»»
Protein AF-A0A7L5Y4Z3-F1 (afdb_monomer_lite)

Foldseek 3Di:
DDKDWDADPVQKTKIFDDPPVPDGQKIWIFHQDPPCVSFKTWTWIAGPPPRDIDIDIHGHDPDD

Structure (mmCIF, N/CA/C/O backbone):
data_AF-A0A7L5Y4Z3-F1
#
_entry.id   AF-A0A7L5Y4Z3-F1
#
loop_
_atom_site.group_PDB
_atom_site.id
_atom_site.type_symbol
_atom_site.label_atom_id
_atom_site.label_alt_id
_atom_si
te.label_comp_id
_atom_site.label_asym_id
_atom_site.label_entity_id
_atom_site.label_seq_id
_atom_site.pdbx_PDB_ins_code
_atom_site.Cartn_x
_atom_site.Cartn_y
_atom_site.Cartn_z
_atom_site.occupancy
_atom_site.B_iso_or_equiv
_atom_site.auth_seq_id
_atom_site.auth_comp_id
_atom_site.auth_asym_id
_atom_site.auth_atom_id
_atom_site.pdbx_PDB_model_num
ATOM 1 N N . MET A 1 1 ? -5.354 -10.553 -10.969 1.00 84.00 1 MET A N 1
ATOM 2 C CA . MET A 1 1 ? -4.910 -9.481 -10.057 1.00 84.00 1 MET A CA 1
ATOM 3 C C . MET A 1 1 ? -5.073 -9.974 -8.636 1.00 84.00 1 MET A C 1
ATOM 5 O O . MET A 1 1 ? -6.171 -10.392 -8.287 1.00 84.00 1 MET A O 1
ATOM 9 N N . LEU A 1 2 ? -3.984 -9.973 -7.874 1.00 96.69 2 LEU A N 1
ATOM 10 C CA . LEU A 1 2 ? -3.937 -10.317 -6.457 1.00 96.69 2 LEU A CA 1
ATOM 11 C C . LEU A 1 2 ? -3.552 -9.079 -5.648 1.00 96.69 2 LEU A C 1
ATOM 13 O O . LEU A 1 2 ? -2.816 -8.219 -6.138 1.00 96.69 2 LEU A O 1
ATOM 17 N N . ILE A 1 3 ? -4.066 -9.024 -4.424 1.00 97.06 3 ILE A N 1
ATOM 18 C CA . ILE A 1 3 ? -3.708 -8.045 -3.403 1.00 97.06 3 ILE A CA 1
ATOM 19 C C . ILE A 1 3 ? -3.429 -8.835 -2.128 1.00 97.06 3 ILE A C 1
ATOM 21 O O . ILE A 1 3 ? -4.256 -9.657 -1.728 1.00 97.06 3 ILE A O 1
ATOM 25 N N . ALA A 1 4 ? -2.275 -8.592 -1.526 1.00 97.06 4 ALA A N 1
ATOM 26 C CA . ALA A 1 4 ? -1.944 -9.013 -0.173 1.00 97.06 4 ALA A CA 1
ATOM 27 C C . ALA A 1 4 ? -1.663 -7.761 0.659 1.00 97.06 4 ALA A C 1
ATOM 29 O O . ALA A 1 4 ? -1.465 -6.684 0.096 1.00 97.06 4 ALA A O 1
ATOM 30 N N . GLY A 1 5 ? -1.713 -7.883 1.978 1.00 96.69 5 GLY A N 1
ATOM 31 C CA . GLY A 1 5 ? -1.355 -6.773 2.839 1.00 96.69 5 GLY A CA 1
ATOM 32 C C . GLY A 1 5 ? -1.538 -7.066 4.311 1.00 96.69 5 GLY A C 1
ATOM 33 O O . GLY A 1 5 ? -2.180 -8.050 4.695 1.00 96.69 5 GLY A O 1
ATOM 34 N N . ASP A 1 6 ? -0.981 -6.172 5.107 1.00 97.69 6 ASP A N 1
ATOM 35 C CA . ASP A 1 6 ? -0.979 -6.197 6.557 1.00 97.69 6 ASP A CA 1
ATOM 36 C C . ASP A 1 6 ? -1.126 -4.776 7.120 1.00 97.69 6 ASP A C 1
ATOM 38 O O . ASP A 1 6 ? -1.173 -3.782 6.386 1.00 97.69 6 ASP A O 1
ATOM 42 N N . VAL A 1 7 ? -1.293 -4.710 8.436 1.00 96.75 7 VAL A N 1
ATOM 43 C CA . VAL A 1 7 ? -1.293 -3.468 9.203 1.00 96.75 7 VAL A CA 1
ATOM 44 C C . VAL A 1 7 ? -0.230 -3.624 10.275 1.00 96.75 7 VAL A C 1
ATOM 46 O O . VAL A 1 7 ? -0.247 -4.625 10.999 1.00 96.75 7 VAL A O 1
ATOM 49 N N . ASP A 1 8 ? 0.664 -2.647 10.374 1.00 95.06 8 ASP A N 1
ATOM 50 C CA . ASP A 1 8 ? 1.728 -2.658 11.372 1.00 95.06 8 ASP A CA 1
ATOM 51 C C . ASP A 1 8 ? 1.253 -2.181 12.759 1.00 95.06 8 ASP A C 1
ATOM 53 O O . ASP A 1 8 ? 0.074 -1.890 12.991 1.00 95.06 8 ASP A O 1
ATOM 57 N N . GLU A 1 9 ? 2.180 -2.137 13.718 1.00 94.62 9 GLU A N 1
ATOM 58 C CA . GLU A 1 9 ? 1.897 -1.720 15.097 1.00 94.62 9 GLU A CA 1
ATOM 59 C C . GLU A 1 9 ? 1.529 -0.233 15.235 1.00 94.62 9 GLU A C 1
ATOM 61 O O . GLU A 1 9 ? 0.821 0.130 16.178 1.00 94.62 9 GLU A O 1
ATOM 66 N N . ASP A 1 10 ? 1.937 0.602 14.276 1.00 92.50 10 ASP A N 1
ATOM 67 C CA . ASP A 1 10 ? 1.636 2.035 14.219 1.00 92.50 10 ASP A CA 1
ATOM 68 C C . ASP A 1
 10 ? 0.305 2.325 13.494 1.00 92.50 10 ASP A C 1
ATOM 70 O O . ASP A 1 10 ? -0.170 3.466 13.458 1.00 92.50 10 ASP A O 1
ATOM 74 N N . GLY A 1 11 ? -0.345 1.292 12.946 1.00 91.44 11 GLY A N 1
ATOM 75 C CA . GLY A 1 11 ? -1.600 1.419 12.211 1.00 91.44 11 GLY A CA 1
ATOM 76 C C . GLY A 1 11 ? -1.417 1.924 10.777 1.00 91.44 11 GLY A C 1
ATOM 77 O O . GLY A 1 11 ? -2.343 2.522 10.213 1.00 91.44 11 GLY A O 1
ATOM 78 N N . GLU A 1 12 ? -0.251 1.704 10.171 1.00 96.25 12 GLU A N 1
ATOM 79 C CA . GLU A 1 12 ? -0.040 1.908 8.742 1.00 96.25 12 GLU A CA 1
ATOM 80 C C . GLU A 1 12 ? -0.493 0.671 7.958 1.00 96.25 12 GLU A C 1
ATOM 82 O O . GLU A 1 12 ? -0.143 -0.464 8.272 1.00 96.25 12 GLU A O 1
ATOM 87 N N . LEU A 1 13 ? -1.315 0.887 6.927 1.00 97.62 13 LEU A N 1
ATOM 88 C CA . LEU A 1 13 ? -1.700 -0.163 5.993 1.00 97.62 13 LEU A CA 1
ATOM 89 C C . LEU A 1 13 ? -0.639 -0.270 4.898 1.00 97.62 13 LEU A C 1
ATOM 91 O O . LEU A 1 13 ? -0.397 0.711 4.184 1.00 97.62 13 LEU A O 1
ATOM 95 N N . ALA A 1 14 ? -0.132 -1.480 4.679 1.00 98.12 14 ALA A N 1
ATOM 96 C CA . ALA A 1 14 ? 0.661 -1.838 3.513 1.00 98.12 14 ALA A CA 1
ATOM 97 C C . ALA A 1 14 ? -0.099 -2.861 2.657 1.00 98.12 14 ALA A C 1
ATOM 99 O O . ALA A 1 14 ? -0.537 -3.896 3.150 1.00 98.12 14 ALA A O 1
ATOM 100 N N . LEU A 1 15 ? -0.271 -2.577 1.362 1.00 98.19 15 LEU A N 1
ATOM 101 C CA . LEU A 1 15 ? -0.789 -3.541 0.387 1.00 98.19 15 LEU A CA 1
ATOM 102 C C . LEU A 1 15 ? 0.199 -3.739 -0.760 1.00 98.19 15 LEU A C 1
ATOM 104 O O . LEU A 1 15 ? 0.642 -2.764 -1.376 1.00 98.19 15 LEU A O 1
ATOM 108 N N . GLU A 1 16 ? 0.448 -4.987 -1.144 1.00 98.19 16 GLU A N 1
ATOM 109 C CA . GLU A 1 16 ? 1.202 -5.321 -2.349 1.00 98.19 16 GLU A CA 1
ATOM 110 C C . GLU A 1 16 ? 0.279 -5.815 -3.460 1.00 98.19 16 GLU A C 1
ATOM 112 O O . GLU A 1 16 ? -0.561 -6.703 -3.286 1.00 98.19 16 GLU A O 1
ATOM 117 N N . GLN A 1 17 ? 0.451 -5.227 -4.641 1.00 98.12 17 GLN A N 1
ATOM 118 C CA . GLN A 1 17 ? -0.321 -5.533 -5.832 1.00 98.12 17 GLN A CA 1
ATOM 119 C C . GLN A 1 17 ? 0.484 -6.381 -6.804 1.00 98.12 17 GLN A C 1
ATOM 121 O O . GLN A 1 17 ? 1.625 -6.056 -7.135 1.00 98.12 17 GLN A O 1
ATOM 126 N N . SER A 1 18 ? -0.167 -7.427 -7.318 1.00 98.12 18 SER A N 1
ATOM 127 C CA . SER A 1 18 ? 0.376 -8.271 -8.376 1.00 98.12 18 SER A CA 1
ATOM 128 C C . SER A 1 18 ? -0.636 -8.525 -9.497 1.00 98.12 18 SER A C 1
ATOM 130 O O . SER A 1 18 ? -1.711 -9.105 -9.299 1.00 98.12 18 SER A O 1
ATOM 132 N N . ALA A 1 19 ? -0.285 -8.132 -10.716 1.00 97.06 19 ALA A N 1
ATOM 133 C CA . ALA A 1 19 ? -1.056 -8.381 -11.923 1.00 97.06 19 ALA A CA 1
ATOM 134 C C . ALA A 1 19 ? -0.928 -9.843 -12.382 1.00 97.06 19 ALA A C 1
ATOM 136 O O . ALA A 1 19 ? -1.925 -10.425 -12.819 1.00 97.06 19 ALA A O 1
««
»»
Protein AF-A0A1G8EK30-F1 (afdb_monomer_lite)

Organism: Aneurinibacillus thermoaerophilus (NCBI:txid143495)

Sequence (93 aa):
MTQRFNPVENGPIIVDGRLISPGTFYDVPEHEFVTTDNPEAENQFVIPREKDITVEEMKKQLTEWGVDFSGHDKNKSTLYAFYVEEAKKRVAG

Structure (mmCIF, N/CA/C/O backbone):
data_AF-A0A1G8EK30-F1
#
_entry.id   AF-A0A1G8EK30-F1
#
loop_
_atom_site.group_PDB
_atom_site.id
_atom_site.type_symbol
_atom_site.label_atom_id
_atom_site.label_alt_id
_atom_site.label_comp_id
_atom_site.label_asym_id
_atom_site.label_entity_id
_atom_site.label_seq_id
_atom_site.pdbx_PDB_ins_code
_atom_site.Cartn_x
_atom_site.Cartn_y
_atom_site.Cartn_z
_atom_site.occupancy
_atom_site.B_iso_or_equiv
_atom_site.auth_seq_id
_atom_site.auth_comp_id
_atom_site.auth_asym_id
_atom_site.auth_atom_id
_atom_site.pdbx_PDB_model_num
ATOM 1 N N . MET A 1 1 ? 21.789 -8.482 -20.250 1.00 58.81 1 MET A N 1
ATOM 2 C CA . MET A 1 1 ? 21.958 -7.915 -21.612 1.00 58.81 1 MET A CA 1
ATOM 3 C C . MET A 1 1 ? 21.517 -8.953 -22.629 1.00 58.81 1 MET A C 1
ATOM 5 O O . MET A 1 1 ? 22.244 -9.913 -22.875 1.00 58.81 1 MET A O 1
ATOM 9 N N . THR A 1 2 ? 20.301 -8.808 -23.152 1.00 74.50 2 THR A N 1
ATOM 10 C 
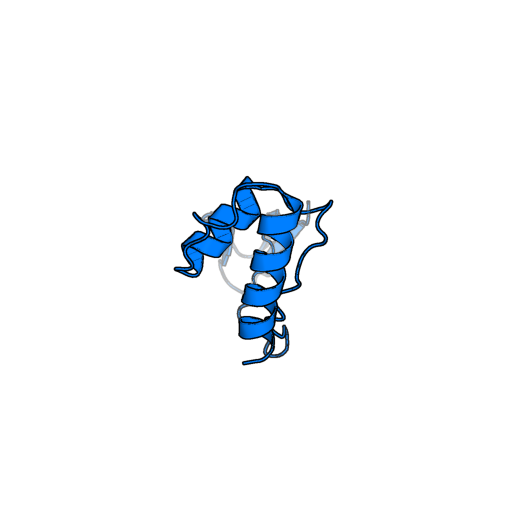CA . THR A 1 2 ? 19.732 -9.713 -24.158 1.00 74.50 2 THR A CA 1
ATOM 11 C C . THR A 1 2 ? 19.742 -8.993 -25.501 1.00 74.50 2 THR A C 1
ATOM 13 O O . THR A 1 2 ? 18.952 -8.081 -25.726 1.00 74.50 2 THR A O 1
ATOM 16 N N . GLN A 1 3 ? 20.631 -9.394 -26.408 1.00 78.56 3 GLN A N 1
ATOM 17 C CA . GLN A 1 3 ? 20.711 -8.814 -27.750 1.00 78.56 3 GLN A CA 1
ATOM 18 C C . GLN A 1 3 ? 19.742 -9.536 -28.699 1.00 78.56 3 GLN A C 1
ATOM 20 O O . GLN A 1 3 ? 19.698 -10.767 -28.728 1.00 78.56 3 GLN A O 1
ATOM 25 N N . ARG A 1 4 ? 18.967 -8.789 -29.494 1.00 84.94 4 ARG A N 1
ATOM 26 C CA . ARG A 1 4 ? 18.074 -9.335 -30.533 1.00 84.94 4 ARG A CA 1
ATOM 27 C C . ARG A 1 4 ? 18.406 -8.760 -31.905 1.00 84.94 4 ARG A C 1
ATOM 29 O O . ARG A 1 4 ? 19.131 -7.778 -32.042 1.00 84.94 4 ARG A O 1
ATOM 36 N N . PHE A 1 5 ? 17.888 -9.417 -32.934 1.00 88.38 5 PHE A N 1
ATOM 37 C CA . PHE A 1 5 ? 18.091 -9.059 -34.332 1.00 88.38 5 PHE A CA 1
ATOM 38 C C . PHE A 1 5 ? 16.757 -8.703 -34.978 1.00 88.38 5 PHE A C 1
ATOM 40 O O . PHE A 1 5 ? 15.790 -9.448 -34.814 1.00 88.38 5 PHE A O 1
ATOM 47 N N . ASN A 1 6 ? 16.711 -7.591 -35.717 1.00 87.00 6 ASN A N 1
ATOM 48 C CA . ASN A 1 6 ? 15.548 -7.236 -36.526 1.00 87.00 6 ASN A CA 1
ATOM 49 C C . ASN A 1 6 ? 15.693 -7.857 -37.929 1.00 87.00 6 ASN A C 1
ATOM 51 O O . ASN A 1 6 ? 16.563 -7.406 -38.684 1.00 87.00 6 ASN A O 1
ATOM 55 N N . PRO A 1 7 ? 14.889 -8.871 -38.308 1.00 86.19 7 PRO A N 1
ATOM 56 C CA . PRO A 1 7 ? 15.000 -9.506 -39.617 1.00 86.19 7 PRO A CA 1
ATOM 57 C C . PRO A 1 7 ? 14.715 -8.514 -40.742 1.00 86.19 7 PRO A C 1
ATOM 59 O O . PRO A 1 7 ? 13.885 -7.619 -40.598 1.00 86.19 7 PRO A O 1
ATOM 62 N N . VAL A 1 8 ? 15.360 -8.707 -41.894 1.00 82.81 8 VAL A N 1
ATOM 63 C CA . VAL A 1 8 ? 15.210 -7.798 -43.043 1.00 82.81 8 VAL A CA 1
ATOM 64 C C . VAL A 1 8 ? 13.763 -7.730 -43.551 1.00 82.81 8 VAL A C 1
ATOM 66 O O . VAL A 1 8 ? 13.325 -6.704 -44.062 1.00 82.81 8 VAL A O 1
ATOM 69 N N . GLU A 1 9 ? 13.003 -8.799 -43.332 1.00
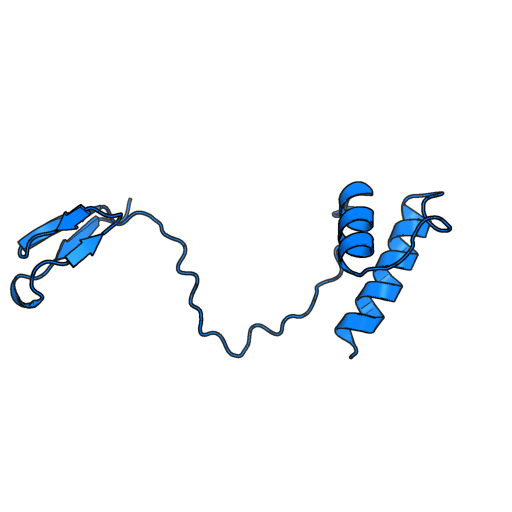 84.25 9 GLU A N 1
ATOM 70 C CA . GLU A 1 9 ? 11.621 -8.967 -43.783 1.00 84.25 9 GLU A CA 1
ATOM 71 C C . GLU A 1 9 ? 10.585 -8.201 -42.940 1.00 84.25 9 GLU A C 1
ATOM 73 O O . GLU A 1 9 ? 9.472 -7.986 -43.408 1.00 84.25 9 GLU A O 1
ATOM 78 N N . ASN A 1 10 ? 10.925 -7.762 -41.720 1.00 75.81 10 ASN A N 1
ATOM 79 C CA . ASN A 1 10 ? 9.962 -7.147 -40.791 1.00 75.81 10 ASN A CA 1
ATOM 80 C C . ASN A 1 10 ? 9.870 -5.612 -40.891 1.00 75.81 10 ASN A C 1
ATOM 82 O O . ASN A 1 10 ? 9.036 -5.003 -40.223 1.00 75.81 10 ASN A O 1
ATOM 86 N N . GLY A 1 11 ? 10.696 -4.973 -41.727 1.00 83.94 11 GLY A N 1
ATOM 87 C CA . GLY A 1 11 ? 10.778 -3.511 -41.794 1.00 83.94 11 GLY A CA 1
««
Look through the entries above and quote exactly the lines from the line with "ATOM 51 C C" to the line with "ATOM 89 C C", counting both of those lines.

**TASK OUTPUT**
ATOM 51 C C . ASP A 1 8 ? 1.253 -2.181 12.759 1.00 95.06 8 ASP A C 1
ATOM 53 O O . ASP A 1 8 ? 0.074 -1.890 12.991 1.00 95.06 8 ASP A O 1
ATOM 57 N N . GLU A 1 9 ? 2.180 -2.137 13.718 1.00 94.62 9 GLU A N 1
ATOM 58 C CA . GLU A 1 9 ? 1.897 -1.720 15.097 1.00 94.62 9 GLU A CA 1
ATOM 59 C C . GLU A 1 9 ? 1.529 -0.233 15.235 1.00 94.62 9 GLU A C 1
ATOM 61 O O . GLU A 1 9 ? 0.821 0.130 16.178 1.00 94.62 9 GLU A O 1
ATOM 66 N N . ASP A 1 10 ? 1.937 0.602 14.276 1.00 92.50 10 ASP A N 1
ATOM 67 C CA . ASP A 1 10 ? 1.636 2.035 14.219 1.00 92.50 10 ASP A CA 1
ATOM 68 C C . ASP A 1
 10 ? 0.305 2.325 13.494 1.00 92.50 10 ASP A C 1
ATOM 70 O O . ASP A 1 10 ? -0.170 3.466 13.458 1.00 92.50 10 ASP A O 1
ATOM 74 N N . GLY A 1 11 ? -0.345 1.292 12.946 1.00 91.44 11 GLY A N 1
ATOM 75 C CA . GLY A 1 11 ? -1.600 1.419 12.211 1.00 91.44 11 GLY A CA 1
ATOM 76 C C . GLY A 1 11 ? -1.417 1.924 10.777 1.00 91.44 11 GLY A C 1
ATOM 77 O O . GLY A 1 11 ? -2.343 2.522 10.213 1.00 91.44 11 GLY A O 1
ATOM 78 N N . GLU A 1 12 ? -0.251 1.704 10.171 1.00 96.25 12 GLU A N 1
ATOM 79 C CA . GLU A 1 12 ? -0.040 1.908 8.742 1.00 96.25 12 GLU A CA 1
ATOM 80 C C . GLU A 1 12 ? -0.493 0.671 7.958 1.00 96.25 12 GLU A C 1
ATOM 82 O O . GLU A 1 12 ? -0.143 -0.464 8.272 1.00 96.25 12 GLU A O 1
ATOM 87 N N . LEU A 1 13 ? -1.315 0.887 6.927 1.00 97.62 13 LEU A N 1
ATOM 88 C CA . LEU A 1 13 ? -1.700 -0.163 5.993 1.00 97.62 13 LEU A CA 1
ATOM 89 C C . LEU A 1 13 ? -0.639 -0.270 4.898 1.00 97.62 13 LEU A C 1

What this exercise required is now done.